Its really the other way around, millions of people are using GPT and other commercially/closed models. Where as most LLM questions/and even lots of image stuff will run just fine on a 16gb GPU from 2020 using distilled models. Meanwhile look at apple AI, they critically depend on GPT simply because they don't have any models or public facing tech of their own.

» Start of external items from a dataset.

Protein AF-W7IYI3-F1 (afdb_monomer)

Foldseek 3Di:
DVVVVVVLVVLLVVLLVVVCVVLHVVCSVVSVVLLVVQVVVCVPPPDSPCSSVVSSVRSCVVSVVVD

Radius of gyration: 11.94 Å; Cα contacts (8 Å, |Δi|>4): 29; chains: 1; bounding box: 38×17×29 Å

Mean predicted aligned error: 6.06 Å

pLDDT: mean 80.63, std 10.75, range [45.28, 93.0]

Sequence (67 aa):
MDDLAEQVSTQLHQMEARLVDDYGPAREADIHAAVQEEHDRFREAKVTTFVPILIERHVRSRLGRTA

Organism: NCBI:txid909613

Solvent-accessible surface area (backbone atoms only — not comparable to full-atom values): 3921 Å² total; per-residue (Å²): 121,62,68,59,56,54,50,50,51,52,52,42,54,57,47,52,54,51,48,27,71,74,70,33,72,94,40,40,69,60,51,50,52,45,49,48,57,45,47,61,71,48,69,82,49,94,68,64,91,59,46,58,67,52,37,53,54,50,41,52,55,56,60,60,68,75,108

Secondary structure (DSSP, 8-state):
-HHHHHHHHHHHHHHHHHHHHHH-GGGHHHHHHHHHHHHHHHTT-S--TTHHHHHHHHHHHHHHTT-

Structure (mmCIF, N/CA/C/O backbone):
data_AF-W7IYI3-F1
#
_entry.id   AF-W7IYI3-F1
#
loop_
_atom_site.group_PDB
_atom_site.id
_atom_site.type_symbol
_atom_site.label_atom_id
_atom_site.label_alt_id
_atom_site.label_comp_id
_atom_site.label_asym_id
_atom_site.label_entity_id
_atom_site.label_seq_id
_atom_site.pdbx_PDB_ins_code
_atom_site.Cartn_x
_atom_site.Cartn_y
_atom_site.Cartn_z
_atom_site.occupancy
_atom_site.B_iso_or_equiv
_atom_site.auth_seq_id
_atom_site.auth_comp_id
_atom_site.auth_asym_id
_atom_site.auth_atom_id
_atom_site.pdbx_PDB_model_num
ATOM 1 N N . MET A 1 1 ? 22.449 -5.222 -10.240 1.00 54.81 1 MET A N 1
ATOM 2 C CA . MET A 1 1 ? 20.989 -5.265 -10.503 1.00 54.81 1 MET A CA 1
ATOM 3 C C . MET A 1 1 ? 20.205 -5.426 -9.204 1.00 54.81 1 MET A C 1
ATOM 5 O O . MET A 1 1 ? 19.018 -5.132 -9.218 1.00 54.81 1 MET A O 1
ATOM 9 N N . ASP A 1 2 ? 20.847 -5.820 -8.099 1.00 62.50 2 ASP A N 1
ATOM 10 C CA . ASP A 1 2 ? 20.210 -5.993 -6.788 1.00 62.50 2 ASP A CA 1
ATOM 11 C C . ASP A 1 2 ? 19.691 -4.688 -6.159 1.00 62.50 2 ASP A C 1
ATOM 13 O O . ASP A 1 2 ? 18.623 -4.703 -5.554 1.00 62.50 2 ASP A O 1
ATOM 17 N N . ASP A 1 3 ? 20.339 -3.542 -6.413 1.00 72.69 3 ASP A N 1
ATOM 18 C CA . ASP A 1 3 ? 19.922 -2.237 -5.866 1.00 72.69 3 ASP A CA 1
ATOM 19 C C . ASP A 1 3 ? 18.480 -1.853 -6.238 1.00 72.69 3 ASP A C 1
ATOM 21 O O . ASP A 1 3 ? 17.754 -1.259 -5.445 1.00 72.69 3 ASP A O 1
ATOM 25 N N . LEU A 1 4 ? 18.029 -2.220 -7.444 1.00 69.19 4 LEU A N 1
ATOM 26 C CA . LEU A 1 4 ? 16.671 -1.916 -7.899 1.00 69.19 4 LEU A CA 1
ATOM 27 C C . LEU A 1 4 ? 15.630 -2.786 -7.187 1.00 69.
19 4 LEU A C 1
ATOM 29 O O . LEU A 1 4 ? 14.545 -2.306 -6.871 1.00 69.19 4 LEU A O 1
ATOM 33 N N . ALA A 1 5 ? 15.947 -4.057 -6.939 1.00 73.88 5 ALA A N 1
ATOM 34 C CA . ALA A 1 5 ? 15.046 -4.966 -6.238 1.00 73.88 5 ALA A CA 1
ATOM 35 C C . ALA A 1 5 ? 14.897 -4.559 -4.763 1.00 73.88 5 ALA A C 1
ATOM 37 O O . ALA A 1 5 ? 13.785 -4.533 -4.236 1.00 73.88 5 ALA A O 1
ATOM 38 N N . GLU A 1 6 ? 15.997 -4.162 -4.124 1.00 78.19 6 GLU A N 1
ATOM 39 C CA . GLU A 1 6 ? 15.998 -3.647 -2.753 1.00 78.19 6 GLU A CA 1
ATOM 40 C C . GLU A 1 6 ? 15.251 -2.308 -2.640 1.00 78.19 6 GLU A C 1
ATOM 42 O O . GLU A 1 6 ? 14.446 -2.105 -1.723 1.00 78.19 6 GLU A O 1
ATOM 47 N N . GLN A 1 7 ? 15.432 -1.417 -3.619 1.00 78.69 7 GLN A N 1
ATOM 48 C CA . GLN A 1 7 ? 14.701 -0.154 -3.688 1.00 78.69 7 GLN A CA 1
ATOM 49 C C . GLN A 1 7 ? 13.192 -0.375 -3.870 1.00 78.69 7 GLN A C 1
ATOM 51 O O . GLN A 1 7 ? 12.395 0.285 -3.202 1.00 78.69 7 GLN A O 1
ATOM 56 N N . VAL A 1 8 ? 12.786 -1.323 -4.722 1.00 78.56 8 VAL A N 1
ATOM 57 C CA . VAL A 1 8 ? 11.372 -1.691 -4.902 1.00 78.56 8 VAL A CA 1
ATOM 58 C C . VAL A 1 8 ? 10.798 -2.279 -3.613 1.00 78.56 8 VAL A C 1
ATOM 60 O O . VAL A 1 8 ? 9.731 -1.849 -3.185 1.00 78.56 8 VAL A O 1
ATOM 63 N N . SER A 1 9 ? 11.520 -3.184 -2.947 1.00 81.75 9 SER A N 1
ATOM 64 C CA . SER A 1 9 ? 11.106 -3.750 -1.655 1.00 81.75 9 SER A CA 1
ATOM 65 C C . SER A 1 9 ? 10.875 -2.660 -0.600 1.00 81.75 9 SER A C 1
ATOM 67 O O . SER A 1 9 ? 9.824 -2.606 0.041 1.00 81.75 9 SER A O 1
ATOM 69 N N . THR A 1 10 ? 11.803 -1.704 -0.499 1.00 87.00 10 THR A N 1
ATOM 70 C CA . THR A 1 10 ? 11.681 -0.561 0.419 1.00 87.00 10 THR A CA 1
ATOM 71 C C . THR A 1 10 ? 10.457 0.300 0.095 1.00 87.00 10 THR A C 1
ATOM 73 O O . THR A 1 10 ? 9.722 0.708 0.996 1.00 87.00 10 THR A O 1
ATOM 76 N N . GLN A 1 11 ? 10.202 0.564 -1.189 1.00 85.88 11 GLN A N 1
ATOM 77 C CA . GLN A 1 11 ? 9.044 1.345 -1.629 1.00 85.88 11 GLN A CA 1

So in this world where the real OEMs are HP, Dell, Lenovo, ect. And their customers have a pressing need for high bandwidth matrix calculations, and this job can either be done by a giant GPU chip using special GDDR ram, or you can put an NPU into a SOC, save tons of power, use the same ram chips already on the mobo, and still get good enough performance. And if everyone has AI on their machine, it really makes it easy for developers to make AI based apps and programs they can sell to people. This is both microsoft and apple's angle.
Right now it's awful for me to try and run AI on my non-accelerated CPU and I fully have to commit my GPU and lots of power for good performance. Where as NPUs on CPUs really open up the doors to things like games using AI for npcs, or in digital media where the NPU can be used to free up compute for things like effects and transitions. For development it really blows the hinges because it means running one AI into another, locally, suddenly becomes feasible and thats where things really shine. I for one really enjoy using different system prompts on the same model to get more varied results. ie, one programmer bot thinks its a webdev, the other I tell its john carmack, now give me code for X. Would be super nice to get both results at the same time for comparison.
Also look at the GPU market lately, it's not like there's a crypto rush right now, those sales and scalping is legit pressure from the AI market. And if AMD can leverage even a tiny bit of that onto desktop CPU, thats becomes a win for potential volume and margins.